It’s a silly heading. I’ve been thinking about logos for a few weeks. I saw a billboard with holiday wishes from a local seafood restaurant and wondered why they hadn’t taken advantage of the obvious. I’ve come up with a few billboards over the past few months. Such as:
In my head I have this great picture of my dog as an advertisement about the importance of
adopting from the pound or a shelter. The camera angle is from my point of view as I’m sitting, looking down. It’s Big Boy with his paw on my knee and his big “bulldog” eyes looking up at me as if to say “Thanks for rescuing me. Now, please give me whatever it is you’re eating.”
Another of my billboards is a clean up Houston campaign. It’s a picture of a woman walking away from the camera. She’s obviously in her home. She’s tossing a fast-food drink container over her shoulder, discarded liquid arcs across the scene. The heading would be “You wouldn’t do this in your living room, would you?” Next line: “Keep Houston Clean.” Pales like vanilla ice cream when I see it in writing.
So I’ve got this idea of red and green fish with holiday hats tail-dancing across the space singing “Happy Holidays” and the caption below . . . well, you get it.
Thing is, the billboards are going, going, gone. No more billboards in Houston, as their lease runs out, so they are removed. Hallelujah! The idea is to leave air space along the roads. No more ugly. I’m all for it. In 1982, when I graduated from Texas Academy of Art, a month’s rental of decent billboard space was $12,000 a month. It went up considerably in the last thirty years. A tiny billboard of perhaps ten feet across and twelve feet off the ground in Sugar Land was $8,000 a month in 2004. That’s the size of a poster board when you are traveling at sixty miles an hour down the road.

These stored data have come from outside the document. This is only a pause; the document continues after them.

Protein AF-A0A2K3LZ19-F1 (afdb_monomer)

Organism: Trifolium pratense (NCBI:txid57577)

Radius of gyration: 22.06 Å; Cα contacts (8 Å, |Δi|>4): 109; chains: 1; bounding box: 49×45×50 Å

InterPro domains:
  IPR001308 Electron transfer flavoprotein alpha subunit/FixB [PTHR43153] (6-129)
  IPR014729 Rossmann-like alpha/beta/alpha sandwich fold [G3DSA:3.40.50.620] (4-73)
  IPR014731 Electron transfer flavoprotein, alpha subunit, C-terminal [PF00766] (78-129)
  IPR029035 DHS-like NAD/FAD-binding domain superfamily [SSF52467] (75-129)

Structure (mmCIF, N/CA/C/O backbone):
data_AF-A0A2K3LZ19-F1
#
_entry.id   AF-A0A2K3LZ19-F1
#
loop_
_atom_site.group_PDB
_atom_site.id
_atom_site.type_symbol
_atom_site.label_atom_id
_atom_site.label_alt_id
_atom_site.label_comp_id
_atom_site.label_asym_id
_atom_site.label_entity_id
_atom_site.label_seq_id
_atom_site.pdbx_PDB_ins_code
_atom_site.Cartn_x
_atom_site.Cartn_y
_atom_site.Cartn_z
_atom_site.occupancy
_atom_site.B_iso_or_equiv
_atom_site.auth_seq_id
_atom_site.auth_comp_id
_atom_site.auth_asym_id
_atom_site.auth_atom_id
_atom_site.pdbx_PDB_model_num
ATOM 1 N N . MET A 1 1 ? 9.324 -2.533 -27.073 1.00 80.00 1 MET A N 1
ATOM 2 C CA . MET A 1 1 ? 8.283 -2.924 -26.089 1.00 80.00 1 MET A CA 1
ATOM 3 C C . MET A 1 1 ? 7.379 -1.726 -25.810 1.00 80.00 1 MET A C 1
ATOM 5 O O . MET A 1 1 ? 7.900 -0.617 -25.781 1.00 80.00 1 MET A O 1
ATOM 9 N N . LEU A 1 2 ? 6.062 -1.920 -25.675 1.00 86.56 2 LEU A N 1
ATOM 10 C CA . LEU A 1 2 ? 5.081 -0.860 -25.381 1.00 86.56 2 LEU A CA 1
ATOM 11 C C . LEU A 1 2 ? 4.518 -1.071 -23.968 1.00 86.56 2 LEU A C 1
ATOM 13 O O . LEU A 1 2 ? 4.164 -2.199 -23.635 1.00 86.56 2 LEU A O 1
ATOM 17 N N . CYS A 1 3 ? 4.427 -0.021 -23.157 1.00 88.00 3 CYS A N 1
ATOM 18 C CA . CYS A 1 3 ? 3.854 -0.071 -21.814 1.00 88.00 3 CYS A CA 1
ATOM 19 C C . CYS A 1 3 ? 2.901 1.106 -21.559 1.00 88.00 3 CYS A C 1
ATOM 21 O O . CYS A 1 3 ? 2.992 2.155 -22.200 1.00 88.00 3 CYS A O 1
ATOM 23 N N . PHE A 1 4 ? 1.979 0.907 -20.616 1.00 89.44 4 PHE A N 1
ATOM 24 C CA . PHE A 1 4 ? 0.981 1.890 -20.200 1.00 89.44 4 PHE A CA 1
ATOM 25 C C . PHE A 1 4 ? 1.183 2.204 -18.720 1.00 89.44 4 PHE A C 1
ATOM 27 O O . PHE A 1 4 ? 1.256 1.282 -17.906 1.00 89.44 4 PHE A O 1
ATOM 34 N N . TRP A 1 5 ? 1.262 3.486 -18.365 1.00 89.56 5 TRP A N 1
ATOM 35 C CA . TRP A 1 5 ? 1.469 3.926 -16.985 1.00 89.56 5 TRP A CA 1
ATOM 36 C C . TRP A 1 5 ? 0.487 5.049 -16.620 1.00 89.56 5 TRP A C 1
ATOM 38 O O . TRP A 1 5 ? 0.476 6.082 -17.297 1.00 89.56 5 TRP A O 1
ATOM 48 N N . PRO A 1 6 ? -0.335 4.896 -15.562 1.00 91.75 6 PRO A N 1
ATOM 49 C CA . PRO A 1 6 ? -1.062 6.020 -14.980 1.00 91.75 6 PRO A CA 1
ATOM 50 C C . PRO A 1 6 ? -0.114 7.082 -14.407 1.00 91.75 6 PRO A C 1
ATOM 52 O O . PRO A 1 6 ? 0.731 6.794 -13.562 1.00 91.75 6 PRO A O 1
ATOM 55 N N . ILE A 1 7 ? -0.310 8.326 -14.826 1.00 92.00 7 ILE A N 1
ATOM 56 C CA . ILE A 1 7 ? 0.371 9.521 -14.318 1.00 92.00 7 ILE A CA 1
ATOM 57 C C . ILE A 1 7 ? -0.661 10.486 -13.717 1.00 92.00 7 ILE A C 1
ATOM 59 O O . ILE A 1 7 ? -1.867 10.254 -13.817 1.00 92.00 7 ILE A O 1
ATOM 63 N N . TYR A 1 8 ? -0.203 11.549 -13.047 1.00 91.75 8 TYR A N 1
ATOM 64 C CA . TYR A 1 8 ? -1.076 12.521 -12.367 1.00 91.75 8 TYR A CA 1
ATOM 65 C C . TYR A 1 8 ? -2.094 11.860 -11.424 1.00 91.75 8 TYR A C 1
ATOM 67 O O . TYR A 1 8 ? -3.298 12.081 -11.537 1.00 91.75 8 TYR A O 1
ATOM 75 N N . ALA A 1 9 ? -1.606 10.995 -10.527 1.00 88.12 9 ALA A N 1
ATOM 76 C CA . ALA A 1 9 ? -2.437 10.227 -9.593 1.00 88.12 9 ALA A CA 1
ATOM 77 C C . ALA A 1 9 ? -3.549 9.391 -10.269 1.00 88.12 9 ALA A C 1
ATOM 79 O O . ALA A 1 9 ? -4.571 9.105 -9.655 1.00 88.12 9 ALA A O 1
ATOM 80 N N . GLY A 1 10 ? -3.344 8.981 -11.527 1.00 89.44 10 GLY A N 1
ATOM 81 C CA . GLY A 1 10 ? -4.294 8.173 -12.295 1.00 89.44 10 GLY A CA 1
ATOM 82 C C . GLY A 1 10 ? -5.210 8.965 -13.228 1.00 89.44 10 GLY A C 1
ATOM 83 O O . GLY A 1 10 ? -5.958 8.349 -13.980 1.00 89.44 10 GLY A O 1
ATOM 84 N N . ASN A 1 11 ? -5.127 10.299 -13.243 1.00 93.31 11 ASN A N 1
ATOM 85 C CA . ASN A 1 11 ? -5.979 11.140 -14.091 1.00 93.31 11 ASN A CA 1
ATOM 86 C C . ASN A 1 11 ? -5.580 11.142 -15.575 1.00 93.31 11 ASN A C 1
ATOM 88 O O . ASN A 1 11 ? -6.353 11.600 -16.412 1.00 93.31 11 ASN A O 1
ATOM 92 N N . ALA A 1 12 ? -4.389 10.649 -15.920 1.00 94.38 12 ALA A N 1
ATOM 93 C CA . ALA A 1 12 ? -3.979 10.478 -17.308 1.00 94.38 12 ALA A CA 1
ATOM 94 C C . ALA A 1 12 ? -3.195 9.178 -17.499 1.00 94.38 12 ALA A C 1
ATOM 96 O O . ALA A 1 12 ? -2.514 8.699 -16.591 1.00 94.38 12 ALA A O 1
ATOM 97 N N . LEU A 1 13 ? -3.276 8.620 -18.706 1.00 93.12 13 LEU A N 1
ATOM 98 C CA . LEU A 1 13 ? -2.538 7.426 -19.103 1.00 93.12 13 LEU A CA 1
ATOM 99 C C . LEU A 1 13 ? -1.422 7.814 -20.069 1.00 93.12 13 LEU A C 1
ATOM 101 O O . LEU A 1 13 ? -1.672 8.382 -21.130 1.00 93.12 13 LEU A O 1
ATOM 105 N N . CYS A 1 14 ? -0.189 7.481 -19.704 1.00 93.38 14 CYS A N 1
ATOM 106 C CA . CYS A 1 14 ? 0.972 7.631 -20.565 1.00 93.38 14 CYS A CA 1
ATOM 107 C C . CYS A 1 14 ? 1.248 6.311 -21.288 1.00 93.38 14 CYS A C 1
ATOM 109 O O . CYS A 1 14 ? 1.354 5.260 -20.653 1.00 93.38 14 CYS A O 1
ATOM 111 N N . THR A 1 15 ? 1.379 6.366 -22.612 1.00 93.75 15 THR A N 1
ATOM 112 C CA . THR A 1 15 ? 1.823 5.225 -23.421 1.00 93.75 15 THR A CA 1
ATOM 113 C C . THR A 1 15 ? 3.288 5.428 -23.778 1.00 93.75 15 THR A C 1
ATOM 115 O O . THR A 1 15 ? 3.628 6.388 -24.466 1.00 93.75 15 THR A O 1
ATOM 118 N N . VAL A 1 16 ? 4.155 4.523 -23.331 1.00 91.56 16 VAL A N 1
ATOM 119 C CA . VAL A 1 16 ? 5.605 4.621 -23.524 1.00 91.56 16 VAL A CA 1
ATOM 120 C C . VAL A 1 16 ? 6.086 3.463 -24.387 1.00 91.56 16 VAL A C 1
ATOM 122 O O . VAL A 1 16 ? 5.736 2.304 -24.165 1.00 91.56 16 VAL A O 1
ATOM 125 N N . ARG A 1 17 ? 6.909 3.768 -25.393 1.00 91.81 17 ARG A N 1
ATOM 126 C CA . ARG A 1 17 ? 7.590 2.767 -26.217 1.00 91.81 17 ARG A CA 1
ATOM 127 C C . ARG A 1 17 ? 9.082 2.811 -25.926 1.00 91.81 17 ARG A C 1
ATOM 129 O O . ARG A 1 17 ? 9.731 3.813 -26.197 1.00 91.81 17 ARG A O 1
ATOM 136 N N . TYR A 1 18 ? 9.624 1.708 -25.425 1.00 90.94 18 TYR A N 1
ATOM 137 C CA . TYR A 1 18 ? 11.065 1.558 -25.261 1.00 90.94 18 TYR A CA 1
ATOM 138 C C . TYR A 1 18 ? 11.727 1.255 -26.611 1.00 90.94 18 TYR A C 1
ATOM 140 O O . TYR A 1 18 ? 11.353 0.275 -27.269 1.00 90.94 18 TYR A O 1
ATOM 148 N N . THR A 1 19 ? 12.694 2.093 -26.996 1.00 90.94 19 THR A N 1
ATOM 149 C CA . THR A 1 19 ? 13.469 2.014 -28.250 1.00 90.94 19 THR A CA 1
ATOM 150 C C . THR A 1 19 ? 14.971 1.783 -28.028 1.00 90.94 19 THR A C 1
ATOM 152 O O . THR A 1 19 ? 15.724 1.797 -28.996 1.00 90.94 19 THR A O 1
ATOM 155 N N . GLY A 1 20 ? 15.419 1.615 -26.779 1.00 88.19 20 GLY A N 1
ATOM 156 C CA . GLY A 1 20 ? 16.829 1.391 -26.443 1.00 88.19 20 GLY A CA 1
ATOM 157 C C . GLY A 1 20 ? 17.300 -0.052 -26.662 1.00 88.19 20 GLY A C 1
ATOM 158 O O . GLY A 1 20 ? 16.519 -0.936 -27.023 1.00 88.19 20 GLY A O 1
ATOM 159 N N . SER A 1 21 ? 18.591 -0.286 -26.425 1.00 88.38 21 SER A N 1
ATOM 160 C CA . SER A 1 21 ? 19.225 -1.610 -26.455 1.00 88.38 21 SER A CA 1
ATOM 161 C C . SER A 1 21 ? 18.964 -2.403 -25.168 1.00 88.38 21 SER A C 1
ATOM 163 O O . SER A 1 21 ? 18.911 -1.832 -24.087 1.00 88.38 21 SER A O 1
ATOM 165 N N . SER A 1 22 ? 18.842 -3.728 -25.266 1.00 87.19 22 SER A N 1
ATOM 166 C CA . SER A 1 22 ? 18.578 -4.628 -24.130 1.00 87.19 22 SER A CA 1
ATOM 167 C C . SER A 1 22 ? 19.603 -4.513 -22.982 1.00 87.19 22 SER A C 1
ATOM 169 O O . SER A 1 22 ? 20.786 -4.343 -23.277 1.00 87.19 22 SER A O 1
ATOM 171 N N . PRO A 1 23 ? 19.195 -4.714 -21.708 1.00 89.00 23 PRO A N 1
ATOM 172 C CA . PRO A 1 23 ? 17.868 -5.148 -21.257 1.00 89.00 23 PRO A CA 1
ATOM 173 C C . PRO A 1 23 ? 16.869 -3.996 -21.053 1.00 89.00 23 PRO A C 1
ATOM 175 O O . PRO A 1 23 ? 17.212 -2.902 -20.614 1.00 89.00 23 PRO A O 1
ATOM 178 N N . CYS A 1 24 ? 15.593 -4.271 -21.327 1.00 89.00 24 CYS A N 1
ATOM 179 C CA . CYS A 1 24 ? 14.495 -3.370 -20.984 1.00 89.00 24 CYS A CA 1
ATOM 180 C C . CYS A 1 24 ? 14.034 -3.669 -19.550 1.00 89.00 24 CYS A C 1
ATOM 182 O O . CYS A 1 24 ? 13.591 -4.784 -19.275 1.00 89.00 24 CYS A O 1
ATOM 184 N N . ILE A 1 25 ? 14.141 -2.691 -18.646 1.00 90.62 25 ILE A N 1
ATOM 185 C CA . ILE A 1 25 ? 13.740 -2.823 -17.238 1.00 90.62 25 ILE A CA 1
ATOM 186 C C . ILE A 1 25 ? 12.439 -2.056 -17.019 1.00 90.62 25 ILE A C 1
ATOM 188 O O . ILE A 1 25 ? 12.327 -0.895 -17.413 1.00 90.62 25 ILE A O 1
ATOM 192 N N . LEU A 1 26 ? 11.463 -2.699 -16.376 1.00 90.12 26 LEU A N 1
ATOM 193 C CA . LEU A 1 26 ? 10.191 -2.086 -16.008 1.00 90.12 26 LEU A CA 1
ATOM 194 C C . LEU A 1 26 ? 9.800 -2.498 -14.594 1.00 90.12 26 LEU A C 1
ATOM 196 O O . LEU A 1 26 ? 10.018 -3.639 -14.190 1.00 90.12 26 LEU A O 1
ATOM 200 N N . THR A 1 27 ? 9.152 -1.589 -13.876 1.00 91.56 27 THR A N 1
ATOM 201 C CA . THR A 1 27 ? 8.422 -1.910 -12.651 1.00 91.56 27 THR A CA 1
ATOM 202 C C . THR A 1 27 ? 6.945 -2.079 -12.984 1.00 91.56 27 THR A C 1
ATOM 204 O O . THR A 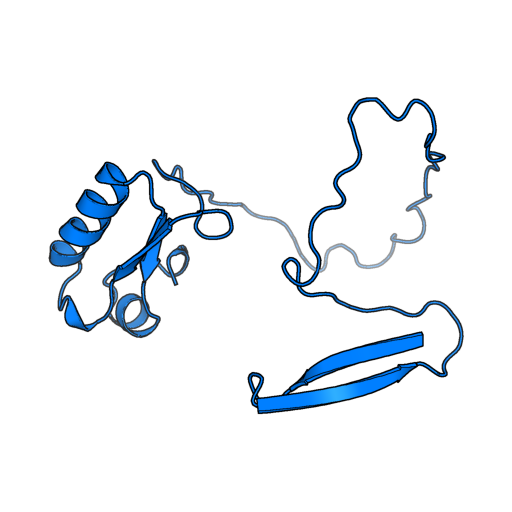1 27 ? 6.382 -1.360 -13.811 1.00 91.56 27 THR A O 1
ATOM 207 N N . ILE A 1 28 ? 6.310 -3.074 -12.372 1.00 91.19 28 ILE A N 1
ATOM 208 C CA . ILE A 1 28 ? 4.907 -3.410 -12.609 1.00 91.19 28 ILE A CA 1
ATOM 209 C C . ILE A 1 28 ? 4.198 -3.403 -11.258 1.00 91.19 28 ILE A C 1
ATOM 211 O O . ILE A 1 28 ? 4.702 -3.963 -10.287 1.00 91.19 28 ILE A O 1
ATOM 215 N N . ARG A 1 29 ? 3.021 -2.771 -11.185 1.00 89.12 29 ARG A N 1
ATOM 216 C CA . ARG A 1 29 ? 2.177 -2.830 -9.986 1.00 89.12 29 ARG A CA 1
ATOM 217 C C . ARG A 1 29 ? 1.719 -4.275 -9.766 1.00 89.12 29 ARG A C 1
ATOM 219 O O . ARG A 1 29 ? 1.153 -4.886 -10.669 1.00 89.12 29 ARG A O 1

I haven’t been well. I’ve had a cold all week. It’s New Year’s Eve as I write this. Happy New Year. 2011! Hip! Hip! I’m better now. But it’s been a rough go. The first day of it was last Monday, the day after we returned from Arkansas. We went to Arkansas on Friday and came home on Sunday. Britt was sick with a cold. This means Amy and I were shut up in the car with his illness all weekend. I didn’t sleep at all last night, due to taking too much codeine. Codeine is good, apparently, because it muddles your brain into believing you don’t need to cough any longer.
A little about Christmas songs. I had this sudden brain storm last week (Christmas) that these Christmas songs were just a little bit toooooo happy. Suspiciously happy. Don’t-cha think? Honestly? Don’t-cha hear -Methinks she protests too much? I mean, who is really happy at Christmas? I don’t see very many happy people. It’s the kids. They are really happy up until Christmas. Then they aren’t exactly happy, either. Not at Christmas. It’s always “Is this all I got?”
Okay, maybe I’m being extreme. My children have grown up into really great people who ask why we are still spoiling them.
I never, ever thought I would say it, but my parents were right. Christmas is way too over the top with commercialism. It’s all about the decorations, the music, the events, the parties, the presents, the family (everybody’s got to be made happy – see the movie: Four Christmases), what to get, what to give, where to go, what to do. I started to think about this years ago really when my father was still alive. I thought about maybe escaping to Tahiti for Christmas or somewhere that wasn’t very Christmas-y and maybe not give gifts at all between my husband and children. Then I spent the Christmas of 2007 mostly at the hospital with my dying father and I was glad we hadn’t taken any of those past Christmases away from him with his grandchildren. And now my mother is 85 – and how many more years will she be with us? So maybe Christmas has to be pared down right here and now. Maybe we can do this.
I know that this year I didn’t pull the tree down from the attic and do the home decor up big like I usually do. I like Christmas and decorating and being extravagant but this year I wasn’t feeling it. I couldn’t get past that dullness either. Maybe it was this cold virus knocking at my bronchial tubes like tuning forks and waiting for the opportune moment to pop forth as the most awful cold I’ve had in five years or more. I don’t know. I tried to put on a happy face and liven up Christmas at my mother-in-law’s. She’s a dear lady and I love her much. I’m afraid the liven up thing didn’t work.
And I missed the Christmas Eve service this year.
I went to a Christmas Eve service at an Episcopal Church last year. Wow. Gorgeous. I’ve never seen anything quite so fancy and colorful. The music made me think a bit of heaven’s own choral beauty had streamed down to our ears that night. Maybe these services were designed originally to have us common folks thinking that. Perfection made corporeal. I was brought up in simpler church thinking, which matters not. God is God in the greatest as He is in the smallest. Elijah found him not in the fire, nor the wind but in the still small voice. It’s not as if He needs us to advertise for Him. (i.e. billboards – God listens). Though some, and especially ME, need to be reminded about things:
like Christmas isn’t about happiness at all.